• Greyfriars Solicitors

Are you a company officer?



In the UK, company officers are responsible and liable for the decisions of the company. Officers of a company include directors and company secretaries. When it comes to appointing or terminating a company officer, the procedures are laid down in law, the company's articles of association, and in any shareholder agreements.


How many officers should a company have?


A public limited company must, by law, have at least one company secretary and a minimum of two directors.


A private limited company is not required to keep a company secretary, but must have one director.


Company secretaries


A company secretary may be a natural person or a corporate entity. If a company chooses to appoint a corporate entity, there must be a natural person authorised by the corporate entity to act on its behalf.

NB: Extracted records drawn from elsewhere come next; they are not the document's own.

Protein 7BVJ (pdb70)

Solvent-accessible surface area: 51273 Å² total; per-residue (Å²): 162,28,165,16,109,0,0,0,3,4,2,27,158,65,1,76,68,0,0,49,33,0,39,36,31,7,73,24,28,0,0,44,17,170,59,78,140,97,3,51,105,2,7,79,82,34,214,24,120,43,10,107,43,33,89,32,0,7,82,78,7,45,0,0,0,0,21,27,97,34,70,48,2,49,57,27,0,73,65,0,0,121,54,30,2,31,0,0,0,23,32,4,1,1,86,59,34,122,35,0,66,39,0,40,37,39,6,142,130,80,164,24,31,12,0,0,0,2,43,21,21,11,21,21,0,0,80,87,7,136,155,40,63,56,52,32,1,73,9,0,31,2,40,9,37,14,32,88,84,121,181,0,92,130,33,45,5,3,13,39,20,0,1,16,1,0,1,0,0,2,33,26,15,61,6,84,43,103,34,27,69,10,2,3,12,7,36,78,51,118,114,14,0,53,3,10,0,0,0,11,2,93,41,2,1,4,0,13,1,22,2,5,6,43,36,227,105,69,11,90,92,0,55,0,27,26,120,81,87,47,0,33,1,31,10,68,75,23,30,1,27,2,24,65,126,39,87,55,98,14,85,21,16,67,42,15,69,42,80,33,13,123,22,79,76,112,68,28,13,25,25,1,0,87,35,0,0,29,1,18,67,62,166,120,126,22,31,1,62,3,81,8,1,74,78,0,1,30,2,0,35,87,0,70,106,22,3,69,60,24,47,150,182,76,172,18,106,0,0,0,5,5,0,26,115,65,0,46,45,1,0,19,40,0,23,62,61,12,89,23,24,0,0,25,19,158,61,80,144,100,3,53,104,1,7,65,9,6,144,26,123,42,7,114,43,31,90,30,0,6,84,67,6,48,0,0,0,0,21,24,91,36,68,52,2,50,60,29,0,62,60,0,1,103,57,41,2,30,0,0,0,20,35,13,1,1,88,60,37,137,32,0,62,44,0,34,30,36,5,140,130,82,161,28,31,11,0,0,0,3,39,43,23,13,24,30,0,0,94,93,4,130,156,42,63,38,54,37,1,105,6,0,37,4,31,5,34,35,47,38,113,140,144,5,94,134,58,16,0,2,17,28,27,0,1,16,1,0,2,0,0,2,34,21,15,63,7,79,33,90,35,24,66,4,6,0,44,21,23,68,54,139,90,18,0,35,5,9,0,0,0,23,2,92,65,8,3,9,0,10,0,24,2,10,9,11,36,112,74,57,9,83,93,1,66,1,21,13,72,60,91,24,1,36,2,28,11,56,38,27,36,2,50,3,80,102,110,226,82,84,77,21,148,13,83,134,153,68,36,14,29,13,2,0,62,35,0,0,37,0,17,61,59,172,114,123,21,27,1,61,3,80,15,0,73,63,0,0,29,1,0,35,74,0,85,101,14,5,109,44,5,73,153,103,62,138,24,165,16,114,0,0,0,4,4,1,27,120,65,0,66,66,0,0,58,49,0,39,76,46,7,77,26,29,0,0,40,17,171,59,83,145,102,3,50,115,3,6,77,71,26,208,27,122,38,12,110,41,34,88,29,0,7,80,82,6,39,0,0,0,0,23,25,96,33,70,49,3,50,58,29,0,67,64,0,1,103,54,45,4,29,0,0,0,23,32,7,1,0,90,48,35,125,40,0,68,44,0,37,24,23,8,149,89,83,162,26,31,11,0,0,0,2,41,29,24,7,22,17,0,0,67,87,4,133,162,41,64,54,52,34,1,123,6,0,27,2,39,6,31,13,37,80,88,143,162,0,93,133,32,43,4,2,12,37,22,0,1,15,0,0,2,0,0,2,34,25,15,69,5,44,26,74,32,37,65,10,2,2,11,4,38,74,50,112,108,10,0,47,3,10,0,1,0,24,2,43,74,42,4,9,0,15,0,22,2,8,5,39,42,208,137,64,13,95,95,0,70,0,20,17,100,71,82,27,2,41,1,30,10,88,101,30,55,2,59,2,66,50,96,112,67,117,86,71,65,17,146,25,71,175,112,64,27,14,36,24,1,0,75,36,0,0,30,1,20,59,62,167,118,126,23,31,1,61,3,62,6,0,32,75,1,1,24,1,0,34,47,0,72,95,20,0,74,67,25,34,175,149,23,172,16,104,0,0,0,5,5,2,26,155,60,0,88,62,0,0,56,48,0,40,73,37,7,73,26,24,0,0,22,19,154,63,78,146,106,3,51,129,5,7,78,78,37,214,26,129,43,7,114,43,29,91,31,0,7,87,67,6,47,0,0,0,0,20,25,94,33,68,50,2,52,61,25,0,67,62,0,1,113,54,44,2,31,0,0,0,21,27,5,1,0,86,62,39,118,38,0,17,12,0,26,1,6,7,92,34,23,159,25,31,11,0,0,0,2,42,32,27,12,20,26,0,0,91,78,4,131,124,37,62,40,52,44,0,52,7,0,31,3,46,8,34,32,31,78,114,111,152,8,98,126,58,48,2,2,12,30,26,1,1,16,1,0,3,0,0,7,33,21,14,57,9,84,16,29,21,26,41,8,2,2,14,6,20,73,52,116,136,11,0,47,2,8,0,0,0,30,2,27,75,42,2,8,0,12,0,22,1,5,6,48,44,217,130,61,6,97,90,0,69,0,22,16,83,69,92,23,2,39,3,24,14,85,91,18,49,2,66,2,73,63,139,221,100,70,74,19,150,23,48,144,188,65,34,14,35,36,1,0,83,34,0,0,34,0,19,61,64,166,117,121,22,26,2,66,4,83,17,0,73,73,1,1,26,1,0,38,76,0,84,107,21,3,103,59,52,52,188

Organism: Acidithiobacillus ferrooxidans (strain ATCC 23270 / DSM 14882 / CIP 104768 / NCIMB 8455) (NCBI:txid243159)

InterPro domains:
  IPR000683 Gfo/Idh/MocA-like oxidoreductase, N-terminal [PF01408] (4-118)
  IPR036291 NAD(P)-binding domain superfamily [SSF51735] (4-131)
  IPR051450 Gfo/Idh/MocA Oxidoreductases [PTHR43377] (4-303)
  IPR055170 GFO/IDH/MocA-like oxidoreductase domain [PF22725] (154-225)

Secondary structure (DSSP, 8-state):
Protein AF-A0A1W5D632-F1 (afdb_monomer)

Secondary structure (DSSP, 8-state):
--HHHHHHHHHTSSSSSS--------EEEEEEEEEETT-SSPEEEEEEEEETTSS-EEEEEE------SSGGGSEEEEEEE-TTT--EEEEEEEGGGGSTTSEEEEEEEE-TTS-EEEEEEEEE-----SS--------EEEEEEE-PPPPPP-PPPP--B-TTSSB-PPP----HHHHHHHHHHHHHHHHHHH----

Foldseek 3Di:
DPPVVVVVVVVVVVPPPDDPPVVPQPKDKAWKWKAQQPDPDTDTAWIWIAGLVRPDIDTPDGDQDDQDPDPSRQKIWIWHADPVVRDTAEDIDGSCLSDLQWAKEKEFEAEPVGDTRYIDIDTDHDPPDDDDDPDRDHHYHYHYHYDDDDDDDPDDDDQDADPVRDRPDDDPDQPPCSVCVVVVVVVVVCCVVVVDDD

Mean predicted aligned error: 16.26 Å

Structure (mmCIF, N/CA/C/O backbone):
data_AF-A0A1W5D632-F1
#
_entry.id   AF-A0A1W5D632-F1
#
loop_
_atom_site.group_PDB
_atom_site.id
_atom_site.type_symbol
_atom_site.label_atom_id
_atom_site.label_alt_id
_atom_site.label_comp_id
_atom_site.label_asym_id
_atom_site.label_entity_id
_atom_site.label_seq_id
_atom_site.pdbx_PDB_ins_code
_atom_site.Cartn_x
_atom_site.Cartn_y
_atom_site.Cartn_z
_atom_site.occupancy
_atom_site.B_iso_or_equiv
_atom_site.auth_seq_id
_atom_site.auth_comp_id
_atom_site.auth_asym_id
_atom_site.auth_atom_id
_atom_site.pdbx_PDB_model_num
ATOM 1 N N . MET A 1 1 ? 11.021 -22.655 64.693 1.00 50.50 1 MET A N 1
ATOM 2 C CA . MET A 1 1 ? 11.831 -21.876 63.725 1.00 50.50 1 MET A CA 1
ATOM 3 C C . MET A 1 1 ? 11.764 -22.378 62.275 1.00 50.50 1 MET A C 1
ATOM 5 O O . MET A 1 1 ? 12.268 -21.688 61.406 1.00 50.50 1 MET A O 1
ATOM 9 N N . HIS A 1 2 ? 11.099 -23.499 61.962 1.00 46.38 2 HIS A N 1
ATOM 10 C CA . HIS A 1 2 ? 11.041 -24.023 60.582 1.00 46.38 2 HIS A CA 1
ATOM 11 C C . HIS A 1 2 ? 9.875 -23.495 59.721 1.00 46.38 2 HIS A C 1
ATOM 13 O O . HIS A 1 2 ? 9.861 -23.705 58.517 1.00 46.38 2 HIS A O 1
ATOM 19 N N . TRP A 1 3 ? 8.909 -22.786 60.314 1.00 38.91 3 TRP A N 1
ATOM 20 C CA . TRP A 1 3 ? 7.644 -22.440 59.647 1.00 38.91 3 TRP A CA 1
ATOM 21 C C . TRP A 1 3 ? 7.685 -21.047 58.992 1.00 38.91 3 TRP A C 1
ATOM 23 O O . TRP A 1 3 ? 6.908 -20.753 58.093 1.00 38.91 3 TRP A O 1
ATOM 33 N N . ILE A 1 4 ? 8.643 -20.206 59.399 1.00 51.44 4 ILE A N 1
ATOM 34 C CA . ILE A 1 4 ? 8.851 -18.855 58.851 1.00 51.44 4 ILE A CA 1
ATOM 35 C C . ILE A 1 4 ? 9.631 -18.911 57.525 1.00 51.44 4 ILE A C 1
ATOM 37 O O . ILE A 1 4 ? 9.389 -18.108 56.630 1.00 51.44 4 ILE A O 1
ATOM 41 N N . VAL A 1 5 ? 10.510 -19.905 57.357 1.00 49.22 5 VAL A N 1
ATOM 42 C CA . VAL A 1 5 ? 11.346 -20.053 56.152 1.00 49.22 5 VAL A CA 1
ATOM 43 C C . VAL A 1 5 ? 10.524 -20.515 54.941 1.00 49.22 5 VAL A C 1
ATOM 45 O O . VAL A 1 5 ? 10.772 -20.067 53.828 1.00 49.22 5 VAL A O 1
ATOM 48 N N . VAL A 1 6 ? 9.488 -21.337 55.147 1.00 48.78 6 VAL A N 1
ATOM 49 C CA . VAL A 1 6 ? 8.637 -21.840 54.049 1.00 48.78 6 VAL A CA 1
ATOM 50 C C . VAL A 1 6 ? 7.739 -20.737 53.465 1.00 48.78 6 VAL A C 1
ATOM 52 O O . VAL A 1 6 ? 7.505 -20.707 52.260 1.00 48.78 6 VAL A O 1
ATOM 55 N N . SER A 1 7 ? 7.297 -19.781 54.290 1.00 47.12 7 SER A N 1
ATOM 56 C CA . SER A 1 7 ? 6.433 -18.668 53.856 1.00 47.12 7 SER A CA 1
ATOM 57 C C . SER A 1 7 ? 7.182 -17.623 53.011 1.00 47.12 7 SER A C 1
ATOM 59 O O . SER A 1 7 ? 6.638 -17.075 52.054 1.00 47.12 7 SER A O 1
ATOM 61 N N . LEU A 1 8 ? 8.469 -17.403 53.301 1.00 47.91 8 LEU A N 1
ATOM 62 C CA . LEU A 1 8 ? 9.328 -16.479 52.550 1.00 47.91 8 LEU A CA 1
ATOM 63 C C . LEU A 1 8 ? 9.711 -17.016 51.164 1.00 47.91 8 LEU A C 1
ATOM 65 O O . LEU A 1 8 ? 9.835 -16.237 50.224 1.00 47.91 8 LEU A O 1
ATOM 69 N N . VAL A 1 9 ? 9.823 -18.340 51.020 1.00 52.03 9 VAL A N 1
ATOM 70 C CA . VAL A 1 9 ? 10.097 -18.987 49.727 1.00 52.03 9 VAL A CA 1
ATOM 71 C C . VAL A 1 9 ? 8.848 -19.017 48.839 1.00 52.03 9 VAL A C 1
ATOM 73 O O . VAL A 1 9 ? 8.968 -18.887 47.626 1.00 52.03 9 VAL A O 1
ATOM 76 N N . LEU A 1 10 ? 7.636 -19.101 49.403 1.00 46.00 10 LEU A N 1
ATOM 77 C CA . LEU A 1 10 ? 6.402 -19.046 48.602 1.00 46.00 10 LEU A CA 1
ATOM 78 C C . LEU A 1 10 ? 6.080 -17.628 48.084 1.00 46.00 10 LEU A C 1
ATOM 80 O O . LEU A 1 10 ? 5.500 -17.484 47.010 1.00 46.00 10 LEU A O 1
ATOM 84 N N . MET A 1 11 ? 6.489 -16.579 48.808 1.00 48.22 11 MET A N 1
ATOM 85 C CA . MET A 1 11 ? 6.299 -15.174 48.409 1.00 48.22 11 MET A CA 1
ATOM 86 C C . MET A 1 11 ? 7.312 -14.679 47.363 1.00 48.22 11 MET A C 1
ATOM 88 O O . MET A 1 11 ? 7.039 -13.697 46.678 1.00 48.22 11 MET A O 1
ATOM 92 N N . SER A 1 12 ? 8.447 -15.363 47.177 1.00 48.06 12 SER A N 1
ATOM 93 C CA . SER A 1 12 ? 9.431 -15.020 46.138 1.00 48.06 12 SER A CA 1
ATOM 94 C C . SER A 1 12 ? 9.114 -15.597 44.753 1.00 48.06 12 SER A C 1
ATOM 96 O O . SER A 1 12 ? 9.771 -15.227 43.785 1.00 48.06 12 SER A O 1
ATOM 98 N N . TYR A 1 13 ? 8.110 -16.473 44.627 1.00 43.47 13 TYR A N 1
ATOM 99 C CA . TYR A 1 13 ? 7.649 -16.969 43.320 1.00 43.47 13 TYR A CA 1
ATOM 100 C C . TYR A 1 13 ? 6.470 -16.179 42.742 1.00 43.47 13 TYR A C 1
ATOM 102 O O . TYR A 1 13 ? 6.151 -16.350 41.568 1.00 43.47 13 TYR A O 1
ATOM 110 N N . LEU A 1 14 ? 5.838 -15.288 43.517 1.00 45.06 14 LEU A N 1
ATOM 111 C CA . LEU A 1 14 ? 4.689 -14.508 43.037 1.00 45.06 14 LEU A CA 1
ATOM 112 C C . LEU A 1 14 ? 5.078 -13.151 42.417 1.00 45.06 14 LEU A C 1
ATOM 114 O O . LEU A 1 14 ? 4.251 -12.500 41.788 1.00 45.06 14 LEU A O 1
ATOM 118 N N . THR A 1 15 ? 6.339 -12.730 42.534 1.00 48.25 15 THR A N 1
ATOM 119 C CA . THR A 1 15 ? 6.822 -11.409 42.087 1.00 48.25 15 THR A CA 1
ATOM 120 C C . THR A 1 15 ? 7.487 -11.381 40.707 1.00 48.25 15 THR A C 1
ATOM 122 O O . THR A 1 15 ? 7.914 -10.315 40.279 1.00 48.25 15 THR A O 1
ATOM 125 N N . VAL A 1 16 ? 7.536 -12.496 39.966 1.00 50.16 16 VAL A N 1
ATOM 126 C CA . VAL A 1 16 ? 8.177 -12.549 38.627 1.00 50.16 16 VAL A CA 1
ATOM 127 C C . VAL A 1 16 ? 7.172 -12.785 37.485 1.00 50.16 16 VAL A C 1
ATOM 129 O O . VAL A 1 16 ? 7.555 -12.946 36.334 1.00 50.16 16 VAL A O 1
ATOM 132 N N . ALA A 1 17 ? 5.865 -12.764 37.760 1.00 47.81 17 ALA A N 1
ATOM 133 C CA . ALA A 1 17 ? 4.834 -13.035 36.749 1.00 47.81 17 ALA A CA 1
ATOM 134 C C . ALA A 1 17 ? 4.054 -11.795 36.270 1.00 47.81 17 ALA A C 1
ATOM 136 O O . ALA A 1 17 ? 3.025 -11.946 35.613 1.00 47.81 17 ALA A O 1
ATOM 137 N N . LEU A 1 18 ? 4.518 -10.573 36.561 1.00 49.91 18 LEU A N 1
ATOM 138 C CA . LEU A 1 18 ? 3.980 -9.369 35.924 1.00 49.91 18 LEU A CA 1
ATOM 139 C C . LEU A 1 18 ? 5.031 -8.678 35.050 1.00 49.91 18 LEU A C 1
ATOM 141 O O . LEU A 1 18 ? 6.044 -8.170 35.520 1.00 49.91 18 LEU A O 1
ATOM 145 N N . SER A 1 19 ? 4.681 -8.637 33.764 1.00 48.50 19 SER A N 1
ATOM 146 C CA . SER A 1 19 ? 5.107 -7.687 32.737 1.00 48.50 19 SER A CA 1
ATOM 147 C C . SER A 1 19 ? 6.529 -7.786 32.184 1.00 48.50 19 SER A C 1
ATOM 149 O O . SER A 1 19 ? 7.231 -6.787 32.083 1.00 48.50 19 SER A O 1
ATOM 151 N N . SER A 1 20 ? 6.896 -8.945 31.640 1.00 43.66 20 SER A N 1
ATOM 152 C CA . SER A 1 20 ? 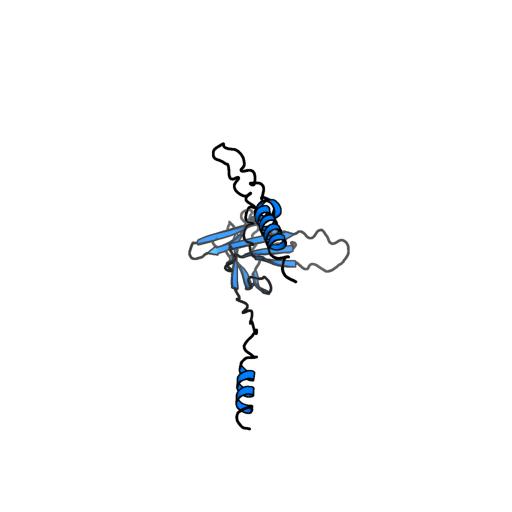7.548 -8.949 30.325 1.00 43.66 20 SER A CA 1
ATOM 153 C C . SER A 1 20 ? 6.462 -9.175 29.274 1.00 43.66 20 SER A C 1
ATOM 155 O O . SER A 1 20 ? 6.236 -10.291 28.812 1.00 43.66 20 SER A O 1
ATOM 157 N N . GLN A 1 21 ? 5.718 -8.116 28.946 1.00 46.38 21 GLN A N 1
ATOM 158 C CA . GLN A 1 21 ? 4.906 -8.114 27.734 1.00 46.38 21 GLN A CA 1
ATOM 159 C C . GLN A 1 21 ? 5.914 -8.006 26.584 1.00 46.38 21 GLN A C 1
ATOM 161 O O . GLN A 1 21 ? 6.254 -6.909 26.145 1.00 46.38 21 GLN A O 1
ATOM 166 N N . GLU A 1 22 ? 6.485 -9.143 26.171 1.00 45.03 22 GLU A N 1
ATOM 167 C CA . GLU A 1 22 ? 7.144 -9.232 24.874 1.00 45.03 22 GLU A CA 1
ATOM 168 C C . GLU A 1 22 ? 6.083 -8.830 23.863 1.00 45.03 22 GLU A C 1
ATOM 170 O O . GLU A 1 22 ? 5.120 -9.548 23.598 1.00 45.03 22 GLU A O 1
ATOM 175 N N . ASN A 1 23 ? 6.208 -7.603 23.375 1.00 52.03 23 ASN A N 1
ATOM 176 C CA . ASN A 1 23 ? 5.409 -7.097 22.287 1.00 52.03 23 ASN A CA 1
ATOM 177 C C . ASN A 1 23 ? 5.907 -7.872 21.065 1.00 52.03 23 ASN A C 1
ATOM 179 O O . ASN A 1 23 ? 6.816 -7.409 20.381 1.00 52.03 23 ASN A O 1
ATOM 183 N N . THR A 1 24 ? 5.427 -9.106 20.883 1.00 56.47 24 THR A N 1
ATOM 184 C CA . THR A 1 24 ? 5.808 -9.967 19.766 1.00 56.47 24 THR A CA 1
ATOM 185 C C . THR A 1 24 ? 5.539 -9.169 18.504 1.00 56.47 24 THR A C 1
ATOM 187 O O . THR A 1 24 ? 4.383 -8.901 18.166 1.00 56.47 24 THR A O 1
ATOM 190 N N . VAL A 1 25 ? 6.607 -8.695 17.865 1.00 66.69 25 VAL A N 1
ATOM 191 C CA . VAL A 1 25 ? 6.507 -7.935 16.625 1.00 66.69 25 VAL A CA 1
ATOM 192 C C . VAL A 1 25 ? 6.055 -8.940 15.580 1.00 66.69 25 VAL A C 1
ATOM 194 O O . VAL A 1 25 ? 6.850 -9.732 15.085 1.00 66.69 25 VAL A O 1
ATOM 197 N N . GLN A 1 26 ? 4.751 -8.971 15.319 1.00 80.12 26 GLN A N 1
ATOM 198 C CA . GLN A 1 26 ? 4.197 -9.773 14.244 1.00 80.12 26 GLN A CA 1
ATOM 199 C C . GLN A 1 26 ? 4.681 -9.154 12.932 1.00 80.12 26 GLN A C 1
ATOM 201 O O . GLN A 1 26 ? 4.262 -8.058 12.558 1.00 80.12 26 GLN A O 1
ATOM 206 N N . GLU A 1 27 ? 5.643 -9.818 12.296 1.00 88.19 27 GLU A N 1
ATOM 207 C CA . GLU A 1 27 ? 6.195 -9.385 11.018 1.00 88.19 27 GLU A CA 1
ATOM 208 C C . GLU A 1 27 ? 5.294 -9.860 9.876 1.00 88.19 27 GLU A C 1
ATOM 210 O O . GLU A 1 27 ? 4.862 -11.012 9.816 1.00 88.19 27 GLU A O 1
ATOM 215 N N . HIS A 1 28 ? 5.020 -8.943 8.958 1.00 91.00 28 HIS A N 1
ATOM 216 C CA . HIS A 1 28 ? 4.263 -9.166 7.739 1.00 91.00 28 HIS A CA 1
ATOM 217 C C . HIS A 1 28 ? 5.188 -8.996 6.535 1.00 91.00 28 HIS A C 1
ATOM 219 O O . HIS A 1 28 ? 6.219 -8.324 6.600 1.00 91.00 28 HIS A O 1
ATOM 225 N N . SER A 1 29 ? 4.827 -9.606 5.409 1.00 92.31 29 SER A N 1
ATOM 226 C CA . SER A 1 29 ? 5.559 -9.451 4.153 1.00 92.31 29 SER A CA 1
ATOM 227 C C . SER A 1 29 ? 4.599 -9.248 2.997 1.00 92.31 29 SER A C 1
ATOM 229 O O . SER A 1 29 ? 3.521 -9.841 2.961 1.00 92.31 29 SER A O 1
ATOM 231 N N . ALA A 1 30 ? 4.999 -8.412 2.044 1.00 92.50 30 ALA A N 1
ATOM 232 C CA . ALA A 1 30 ? 4.218 -8.156 0.845 1.00 92.50 30 ALA A CA 1
ATOM 233 C C . ALA A 1 30 ? 5.113 -7.890 -0.365 1.00 92.50 30 ALA A C 1
ATOM 235 O O . ALA A 1 30 ? 6.205 -7.332 -0.244 1.00 92.50 30 ALA A O 1
ATOM 236 N N . THR A 1 31 ? 4.592 -8.247 -1.537 1.00 94.88 31 THR A N 1
ATOM 237 C CA . THR A 1 31 ? 5.191 -7.932 -2.834 1.00 94.88 31 THR A CA 1
ATOM 238 C C . THR A 1 31 ? 4.327 -6.904 -3.545 1.00 94.88 31 THR A C 1
ATOM 240 O O . THR A 1 31 ? 3.124 -7.103 -3.736 1.00 94.88 31 THR A O 1
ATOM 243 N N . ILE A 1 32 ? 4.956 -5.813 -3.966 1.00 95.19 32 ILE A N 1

A company's directors will define the duties of a company secretary, but these duties usually revolve around administration of the company. Duties may include:

  • Dealing with the administration of the board of directors, and shareholder meetings

  • Keeping up-to-date records of company meetings

  • Updating statutory registers

  • Ensuring the company meets its Companies House obligations and deadlines

  • Ensuring the company complies with its memorandum and articles

The company secretary of a public limited company must meet specific criteria and have the necessary qualifications. It is the duty of the directors to ensure the secretary fulfills the criteria.


The company secretary of a private limited company does not need to meet specific requirements or hold secretarial qualifications.


Directors


The directors of a company manage the company on a day-to-day basis.The directors act on the company's behalf. A director may also be a company secretary, but to be a director one must be at least 16 years old.


Company law imposes a number of duties upon directors, in relation to the company. Namely:

  • Duty to act within their powers

  • Duty to promote the success of the company

  • Duty to exercise independent judgement

  • Duty to exercise reasonable care, skill, and diligence

  • Duty to avoid conflicts of interest

  • Duty not to accept benefits from third parties

  • Duty to declare any interest in proposed transactions or arrangements with the company

If a director fails to comply with its duties, they may be both criminally and civilly liable.